* _Problem to work on_:
Of the entries below, return only those lines from the line with "ATOM 153 N N" to the line with "ATOM 157 O O", exactly, both included.
- - - - - - -
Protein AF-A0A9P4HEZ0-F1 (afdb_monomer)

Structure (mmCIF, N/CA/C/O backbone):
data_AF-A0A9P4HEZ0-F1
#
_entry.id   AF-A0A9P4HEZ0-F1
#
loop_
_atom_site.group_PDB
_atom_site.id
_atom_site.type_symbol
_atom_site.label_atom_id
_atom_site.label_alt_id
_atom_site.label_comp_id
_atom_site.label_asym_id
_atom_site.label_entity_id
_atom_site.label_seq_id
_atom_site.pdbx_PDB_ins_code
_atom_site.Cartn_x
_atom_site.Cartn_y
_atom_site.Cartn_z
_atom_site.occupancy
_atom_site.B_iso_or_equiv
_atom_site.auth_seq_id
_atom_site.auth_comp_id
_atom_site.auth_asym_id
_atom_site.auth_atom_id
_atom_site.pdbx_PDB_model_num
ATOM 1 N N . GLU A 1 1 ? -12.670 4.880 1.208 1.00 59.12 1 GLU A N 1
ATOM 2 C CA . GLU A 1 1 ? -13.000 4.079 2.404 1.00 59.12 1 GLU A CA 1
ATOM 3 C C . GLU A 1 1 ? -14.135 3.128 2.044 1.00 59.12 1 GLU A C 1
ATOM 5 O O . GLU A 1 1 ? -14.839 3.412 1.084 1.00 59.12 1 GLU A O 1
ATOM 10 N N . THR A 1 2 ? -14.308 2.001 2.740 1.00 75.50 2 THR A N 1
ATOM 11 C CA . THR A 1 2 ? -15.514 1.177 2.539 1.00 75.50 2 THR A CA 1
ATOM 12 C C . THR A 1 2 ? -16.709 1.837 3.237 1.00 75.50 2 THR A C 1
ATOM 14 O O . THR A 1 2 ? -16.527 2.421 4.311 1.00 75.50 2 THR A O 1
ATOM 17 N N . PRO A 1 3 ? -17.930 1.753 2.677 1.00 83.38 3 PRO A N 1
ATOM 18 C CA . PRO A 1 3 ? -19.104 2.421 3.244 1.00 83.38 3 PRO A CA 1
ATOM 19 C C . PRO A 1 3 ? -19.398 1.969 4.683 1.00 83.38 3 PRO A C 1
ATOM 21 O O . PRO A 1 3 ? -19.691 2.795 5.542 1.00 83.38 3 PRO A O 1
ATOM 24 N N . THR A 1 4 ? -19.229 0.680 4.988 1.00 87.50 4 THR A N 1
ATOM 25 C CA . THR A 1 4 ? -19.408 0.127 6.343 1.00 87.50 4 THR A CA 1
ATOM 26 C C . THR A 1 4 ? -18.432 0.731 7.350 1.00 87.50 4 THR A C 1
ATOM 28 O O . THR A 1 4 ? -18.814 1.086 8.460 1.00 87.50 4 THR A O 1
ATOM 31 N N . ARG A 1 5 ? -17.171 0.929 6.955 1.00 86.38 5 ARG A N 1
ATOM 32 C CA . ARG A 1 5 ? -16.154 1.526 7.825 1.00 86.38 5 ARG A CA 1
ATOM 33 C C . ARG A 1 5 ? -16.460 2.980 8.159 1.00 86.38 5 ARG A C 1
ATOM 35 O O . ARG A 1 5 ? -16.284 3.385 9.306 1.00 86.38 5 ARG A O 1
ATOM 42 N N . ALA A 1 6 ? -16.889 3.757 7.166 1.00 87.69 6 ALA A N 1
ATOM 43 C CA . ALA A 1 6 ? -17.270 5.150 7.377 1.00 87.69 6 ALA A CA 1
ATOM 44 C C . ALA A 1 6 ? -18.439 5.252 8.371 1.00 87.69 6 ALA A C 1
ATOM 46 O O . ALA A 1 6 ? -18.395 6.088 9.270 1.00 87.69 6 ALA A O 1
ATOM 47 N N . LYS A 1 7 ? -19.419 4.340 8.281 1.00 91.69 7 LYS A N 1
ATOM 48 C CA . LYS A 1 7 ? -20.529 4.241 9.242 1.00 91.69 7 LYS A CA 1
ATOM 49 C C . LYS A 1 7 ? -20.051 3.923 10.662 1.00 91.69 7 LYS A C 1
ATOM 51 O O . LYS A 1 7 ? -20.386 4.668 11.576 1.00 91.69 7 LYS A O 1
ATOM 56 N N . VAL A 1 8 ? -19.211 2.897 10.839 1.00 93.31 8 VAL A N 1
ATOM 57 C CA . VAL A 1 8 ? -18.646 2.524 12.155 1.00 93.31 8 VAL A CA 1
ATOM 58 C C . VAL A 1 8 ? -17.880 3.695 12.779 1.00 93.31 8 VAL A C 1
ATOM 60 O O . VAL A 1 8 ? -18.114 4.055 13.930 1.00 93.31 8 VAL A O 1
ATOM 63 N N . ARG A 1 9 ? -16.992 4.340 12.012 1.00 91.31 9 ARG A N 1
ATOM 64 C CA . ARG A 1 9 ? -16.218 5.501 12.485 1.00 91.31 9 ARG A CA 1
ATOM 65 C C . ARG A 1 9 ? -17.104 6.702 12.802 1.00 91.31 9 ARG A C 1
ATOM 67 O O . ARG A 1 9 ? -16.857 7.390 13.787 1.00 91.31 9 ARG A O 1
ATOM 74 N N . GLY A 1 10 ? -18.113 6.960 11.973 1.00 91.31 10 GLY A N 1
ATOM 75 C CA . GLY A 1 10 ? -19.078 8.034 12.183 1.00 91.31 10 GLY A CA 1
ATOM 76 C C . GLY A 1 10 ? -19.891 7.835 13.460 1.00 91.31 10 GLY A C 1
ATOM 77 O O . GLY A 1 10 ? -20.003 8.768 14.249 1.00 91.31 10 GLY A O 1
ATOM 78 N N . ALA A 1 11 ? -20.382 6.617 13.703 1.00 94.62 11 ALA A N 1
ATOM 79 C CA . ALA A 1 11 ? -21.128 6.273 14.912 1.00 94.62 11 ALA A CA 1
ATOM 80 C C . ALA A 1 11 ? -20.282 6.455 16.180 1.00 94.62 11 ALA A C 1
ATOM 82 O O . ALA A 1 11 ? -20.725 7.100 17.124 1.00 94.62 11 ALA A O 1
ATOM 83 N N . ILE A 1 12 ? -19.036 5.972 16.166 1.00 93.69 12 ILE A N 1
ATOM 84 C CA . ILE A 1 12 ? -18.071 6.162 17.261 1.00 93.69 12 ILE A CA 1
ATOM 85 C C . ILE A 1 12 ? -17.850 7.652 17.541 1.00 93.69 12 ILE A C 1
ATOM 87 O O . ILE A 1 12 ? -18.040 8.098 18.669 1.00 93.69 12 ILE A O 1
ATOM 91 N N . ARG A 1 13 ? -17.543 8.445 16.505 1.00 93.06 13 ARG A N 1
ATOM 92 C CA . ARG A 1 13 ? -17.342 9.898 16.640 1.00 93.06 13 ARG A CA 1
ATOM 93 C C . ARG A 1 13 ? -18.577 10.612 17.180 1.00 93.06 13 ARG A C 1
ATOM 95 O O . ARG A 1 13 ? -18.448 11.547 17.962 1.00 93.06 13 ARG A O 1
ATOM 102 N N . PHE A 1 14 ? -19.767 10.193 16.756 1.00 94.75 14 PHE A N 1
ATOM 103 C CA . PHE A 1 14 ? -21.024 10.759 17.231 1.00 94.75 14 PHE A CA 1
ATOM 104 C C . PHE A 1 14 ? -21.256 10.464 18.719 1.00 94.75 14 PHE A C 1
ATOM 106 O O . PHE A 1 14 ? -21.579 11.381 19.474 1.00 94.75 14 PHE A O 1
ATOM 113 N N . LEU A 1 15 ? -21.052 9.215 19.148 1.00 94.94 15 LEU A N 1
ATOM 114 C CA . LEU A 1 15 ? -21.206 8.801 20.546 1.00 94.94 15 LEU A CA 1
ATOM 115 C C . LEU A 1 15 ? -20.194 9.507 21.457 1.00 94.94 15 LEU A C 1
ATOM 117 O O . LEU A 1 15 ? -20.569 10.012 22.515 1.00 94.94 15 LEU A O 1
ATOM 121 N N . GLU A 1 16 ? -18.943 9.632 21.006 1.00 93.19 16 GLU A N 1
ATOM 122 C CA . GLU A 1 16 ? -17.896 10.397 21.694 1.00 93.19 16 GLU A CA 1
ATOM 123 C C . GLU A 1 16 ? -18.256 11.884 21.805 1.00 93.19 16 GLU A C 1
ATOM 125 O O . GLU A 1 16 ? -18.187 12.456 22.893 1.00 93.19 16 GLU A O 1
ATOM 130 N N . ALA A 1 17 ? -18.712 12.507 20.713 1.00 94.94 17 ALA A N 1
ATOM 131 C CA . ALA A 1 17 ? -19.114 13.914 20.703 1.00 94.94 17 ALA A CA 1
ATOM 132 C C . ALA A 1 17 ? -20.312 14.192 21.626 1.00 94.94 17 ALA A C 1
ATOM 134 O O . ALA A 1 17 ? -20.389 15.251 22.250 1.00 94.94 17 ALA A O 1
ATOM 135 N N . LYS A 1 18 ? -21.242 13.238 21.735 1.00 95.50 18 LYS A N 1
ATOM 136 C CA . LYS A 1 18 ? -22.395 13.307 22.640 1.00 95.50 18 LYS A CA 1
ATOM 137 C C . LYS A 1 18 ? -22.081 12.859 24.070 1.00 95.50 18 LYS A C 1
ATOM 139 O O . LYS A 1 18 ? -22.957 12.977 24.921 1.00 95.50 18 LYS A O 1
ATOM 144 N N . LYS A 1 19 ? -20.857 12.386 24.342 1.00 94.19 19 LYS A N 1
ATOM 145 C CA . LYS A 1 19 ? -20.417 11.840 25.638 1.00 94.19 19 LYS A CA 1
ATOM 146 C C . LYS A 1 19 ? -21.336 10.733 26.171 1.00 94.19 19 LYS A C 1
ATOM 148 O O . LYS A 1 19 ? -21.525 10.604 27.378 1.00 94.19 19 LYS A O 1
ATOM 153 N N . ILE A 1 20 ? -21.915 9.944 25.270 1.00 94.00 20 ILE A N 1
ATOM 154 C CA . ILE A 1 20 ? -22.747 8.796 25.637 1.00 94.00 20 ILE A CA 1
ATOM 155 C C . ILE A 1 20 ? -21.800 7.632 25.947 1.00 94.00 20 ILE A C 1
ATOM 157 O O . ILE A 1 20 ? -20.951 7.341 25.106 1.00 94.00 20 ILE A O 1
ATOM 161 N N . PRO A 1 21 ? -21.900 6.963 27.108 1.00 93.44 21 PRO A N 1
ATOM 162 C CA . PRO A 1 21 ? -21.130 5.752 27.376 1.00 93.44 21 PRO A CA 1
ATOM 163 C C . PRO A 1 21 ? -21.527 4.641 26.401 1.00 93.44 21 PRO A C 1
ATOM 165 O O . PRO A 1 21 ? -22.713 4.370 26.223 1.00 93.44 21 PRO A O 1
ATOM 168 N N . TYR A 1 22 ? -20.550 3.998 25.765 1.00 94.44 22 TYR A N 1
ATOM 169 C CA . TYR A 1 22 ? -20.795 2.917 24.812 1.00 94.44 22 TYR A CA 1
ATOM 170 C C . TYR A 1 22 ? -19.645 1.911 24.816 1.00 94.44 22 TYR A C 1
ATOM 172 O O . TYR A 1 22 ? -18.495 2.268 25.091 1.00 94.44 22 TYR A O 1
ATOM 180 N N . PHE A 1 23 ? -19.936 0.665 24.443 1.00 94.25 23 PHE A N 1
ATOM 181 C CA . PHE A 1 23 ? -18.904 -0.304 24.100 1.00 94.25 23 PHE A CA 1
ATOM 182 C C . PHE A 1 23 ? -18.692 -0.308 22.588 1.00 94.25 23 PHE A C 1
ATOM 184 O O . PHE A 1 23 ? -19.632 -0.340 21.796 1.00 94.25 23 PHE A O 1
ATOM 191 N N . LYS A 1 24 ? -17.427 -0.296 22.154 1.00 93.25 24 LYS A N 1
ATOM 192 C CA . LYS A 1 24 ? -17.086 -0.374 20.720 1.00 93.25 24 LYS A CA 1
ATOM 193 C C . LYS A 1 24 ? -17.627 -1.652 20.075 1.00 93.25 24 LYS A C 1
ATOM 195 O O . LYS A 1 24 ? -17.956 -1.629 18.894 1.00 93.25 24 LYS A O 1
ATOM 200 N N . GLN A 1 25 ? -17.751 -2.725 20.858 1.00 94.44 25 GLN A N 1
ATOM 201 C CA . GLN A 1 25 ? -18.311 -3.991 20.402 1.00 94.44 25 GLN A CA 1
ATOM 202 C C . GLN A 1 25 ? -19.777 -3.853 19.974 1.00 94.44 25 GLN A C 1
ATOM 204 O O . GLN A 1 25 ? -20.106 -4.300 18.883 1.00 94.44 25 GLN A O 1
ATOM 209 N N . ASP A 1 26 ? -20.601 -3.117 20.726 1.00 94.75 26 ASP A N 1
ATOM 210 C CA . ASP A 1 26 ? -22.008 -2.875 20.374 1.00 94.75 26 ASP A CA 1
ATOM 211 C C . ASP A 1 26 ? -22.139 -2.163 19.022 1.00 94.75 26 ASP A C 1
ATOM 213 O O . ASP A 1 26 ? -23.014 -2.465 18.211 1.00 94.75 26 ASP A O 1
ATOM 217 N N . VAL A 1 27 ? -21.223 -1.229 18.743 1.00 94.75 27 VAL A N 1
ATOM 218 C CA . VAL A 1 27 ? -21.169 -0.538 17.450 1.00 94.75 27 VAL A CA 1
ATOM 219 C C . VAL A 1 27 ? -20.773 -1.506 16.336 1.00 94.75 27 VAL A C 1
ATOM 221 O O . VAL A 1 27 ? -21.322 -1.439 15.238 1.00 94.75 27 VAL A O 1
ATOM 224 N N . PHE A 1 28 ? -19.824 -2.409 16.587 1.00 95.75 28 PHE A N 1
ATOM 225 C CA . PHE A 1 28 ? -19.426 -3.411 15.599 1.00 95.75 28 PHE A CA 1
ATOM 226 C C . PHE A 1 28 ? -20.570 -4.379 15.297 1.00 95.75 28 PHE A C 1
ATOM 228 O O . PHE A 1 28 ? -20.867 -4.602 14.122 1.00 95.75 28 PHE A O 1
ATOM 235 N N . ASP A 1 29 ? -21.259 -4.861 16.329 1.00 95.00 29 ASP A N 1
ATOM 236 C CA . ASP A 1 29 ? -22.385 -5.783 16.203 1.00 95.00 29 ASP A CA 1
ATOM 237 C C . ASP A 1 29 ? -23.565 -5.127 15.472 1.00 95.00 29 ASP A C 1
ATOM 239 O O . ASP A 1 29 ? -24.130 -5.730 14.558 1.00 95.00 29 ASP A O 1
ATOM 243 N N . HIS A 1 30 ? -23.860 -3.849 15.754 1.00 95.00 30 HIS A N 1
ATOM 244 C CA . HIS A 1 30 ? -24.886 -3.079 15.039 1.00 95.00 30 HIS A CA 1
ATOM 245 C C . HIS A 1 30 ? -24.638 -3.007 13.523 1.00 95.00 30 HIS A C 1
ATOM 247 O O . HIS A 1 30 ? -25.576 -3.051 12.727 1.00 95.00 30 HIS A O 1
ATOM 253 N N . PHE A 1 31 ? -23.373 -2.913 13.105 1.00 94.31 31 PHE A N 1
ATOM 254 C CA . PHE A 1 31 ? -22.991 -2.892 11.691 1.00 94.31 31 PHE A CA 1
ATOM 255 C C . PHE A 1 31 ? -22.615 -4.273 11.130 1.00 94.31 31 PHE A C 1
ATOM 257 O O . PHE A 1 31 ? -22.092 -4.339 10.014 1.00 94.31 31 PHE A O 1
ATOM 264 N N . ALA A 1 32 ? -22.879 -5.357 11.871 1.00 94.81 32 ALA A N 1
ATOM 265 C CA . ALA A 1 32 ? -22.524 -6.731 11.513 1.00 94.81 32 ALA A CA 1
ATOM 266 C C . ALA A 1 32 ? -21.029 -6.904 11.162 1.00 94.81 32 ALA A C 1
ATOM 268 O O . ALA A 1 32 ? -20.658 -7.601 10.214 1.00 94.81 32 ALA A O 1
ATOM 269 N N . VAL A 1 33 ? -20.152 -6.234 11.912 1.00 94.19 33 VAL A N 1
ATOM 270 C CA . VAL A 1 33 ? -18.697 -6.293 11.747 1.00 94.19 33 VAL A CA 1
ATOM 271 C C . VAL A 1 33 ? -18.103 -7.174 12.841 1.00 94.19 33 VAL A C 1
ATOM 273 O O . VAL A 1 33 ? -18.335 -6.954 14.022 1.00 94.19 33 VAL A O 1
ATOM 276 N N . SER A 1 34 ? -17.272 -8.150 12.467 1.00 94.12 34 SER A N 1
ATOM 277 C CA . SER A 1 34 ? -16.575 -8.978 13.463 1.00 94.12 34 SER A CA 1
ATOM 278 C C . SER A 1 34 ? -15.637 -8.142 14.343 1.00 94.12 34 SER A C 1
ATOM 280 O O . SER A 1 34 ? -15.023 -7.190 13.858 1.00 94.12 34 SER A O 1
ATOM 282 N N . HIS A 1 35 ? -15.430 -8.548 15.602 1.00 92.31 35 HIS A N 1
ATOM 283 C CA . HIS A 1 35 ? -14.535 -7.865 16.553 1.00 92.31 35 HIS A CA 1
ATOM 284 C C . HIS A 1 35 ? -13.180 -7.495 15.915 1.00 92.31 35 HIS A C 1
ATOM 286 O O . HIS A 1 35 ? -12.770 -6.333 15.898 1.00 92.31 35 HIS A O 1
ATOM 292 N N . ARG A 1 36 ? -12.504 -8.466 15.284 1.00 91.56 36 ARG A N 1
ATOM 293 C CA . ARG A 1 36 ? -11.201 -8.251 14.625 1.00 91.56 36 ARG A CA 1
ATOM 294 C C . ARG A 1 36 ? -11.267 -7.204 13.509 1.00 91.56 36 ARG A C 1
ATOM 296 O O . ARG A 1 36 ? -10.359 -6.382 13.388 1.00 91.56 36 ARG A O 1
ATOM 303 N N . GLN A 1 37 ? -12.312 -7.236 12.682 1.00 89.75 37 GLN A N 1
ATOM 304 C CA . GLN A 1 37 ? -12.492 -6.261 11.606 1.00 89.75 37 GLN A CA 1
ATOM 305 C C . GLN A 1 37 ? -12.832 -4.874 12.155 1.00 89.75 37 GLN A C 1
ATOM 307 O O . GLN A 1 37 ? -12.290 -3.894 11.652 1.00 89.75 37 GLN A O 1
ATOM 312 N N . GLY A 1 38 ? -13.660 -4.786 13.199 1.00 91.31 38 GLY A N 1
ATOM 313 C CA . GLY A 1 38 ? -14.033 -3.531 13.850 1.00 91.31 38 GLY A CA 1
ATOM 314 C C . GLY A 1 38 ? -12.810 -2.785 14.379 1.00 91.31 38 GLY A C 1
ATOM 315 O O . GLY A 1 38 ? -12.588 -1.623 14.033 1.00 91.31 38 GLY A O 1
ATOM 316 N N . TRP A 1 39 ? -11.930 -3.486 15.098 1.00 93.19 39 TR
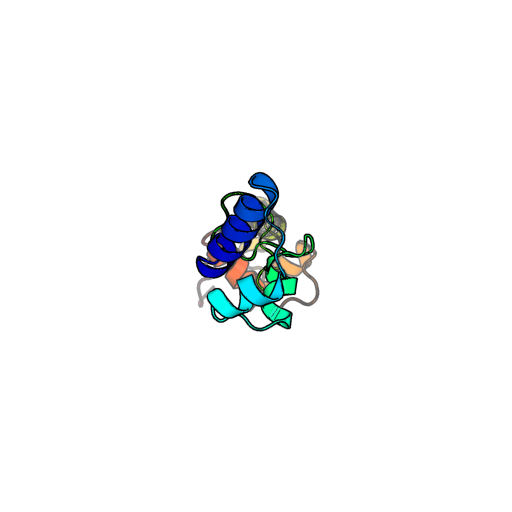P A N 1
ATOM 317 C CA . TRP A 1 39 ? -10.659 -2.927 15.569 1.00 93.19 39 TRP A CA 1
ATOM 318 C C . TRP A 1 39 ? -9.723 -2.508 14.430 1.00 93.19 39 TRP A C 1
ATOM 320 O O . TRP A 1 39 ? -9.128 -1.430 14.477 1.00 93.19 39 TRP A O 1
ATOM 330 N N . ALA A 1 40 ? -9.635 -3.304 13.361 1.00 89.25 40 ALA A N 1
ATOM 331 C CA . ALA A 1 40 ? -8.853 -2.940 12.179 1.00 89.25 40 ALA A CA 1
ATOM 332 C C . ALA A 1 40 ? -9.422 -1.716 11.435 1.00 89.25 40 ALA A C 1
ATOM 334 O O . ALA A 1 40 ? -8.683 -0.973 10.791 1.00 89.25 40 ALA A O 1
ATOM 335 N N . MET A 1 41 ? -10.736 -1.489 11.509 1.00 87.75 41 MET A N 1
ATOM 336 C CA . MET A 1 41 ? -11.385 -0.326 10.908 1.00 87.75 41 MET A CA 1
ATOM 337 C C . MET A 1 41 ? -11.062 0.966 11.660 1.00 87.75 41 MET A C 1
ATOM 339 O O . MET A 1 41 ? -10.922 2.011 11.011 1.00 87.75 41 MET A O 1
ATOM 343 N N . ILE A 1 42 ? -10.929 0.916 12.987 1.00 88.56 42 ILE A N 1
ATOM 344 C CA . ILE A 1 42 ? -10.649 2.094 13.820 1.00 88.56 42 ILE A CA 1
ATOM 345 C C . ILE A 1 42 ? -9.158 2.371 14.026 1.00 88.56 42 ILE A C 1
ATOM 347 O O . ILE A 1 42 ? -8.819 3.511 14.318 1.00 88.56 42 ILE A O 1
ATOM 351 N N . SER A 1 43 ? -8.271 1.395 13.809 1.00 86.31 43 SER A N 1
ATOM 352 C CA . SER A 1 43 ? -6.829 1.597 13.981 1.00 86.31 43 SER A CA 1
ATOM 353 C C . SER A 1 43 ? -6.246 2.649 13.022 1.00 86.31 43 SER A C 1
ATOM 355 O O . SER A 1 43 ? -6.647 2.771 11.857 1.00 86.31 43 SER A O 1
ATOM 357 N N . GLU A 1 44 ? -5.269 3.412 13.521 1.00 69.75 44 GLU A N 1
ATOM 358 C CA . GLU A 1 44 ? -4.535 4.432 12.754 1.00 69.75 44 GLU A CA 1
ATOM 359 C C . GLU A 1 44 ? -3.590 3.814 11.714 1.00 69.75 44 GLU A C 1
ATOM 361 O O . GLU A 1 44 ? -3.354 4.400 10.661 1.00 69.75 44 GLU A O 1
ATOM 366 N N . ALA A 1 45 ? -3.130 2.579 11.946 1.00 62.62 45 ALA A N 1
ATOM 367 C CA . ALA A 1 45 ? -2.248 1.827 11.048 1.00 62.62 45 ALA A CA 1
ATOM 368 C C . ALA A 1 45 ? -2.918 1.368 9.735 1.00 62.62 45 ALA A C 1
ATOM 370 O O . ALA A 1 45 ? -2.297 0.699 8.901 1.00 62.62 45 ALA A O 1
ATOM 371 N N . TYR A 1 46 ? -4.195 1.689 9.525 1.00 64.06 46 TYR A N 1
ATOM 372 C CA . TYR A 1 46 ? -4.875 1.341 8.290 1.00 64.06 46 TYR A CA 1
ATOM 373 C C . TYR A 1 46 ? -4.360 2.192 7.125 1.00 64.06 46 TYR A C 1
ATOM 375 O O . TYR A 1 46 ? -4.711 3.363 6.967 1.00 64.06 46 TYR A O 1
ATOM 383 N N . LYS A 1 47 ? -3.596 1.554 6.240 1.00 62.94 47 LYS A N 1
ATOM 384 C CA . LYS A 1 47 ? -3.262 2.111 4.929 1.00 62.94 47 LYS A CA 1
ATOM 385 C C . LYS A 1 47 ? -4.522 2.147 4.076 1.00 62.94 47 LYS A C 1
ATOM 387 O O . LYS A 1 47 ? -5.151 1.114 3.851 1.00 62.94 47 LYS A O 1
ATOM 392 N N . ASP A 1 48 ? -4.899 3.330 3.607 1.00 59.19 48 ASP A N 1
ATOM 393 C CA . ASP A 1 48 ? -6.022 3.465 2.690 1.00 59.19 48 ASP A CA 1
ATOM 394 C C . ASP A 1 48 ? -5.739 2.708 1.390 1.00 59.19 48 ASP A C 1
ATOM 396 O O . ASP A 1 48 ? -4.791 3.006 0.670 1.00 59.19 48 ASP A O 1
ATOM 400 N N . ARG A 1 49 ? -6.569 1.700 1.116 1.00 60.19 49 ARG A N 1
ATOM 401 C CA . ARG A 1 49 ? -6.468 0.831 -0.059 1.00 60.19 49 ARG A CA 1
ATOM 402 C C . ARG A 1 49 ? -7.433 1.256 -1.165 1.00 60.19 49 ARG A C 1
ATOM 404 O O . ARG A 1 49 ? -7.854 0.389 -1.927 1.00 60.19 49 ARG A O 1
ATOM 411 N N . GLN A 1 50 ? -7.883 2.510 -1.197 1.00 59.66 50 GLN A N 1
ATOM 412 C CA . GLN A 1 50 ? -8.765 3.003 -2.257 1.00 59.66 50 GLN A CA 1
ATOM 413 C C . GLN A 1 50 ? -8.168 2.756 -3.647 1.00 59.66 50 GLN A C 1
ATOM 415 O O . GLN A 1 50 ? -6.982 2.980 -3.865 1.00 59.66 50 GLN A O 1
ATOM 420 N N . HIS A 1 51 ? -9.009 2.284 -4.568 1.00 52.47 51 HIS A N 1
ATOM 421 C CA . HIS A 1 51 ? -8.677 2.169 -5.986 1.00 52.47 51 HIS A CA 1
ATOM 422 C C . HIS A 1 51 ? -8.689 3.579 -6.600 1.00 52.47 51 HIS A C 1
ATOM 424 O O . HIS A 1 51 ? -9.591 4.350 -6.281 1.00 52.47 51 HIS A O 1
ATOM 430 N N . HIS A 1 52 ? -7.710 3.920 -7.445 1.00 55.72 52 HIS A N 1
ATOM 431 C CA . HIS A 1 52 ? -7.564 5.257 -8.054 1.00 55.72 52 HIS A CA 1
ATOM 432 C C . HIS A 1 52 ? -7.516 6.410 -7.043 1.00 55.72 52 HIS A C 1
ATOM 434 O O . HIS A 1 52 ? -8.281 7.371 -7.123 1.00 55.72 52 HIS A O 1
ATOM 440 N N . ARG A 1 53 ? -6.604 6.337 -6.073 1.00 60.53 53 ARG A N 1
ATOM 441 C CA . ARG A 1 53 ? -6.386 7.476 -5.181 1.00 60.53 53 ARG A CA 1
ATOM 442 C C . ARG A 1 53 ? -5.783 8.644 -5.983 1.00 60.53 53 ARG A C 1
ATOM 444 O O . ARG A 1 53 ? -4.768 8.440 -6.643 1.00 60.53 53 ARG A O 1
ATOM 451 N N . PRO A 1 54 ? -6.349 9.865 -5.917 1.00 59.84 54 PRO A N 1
- - - - - - -
* _Exercise solution_:
ATOM 153 N N . ILE A 1 20 ? -21.915 9.944 25.270 1.00 94.00 20 ILE A N 1
ATOM 154 C CA . ILE A 1 20 ? -22.747 8.796 25.637 1.00 94.00 20 ILE A CA 1
ATOM 155 C C . ILE A 1 20 ? -21.800 7.632 25.947 1.00 94.00 20 ILE A C 1
ATOM 157 O O . ILE A 1 20 ? -20.951 7.341 25.106 1.00 94.00 20 ILE A O 1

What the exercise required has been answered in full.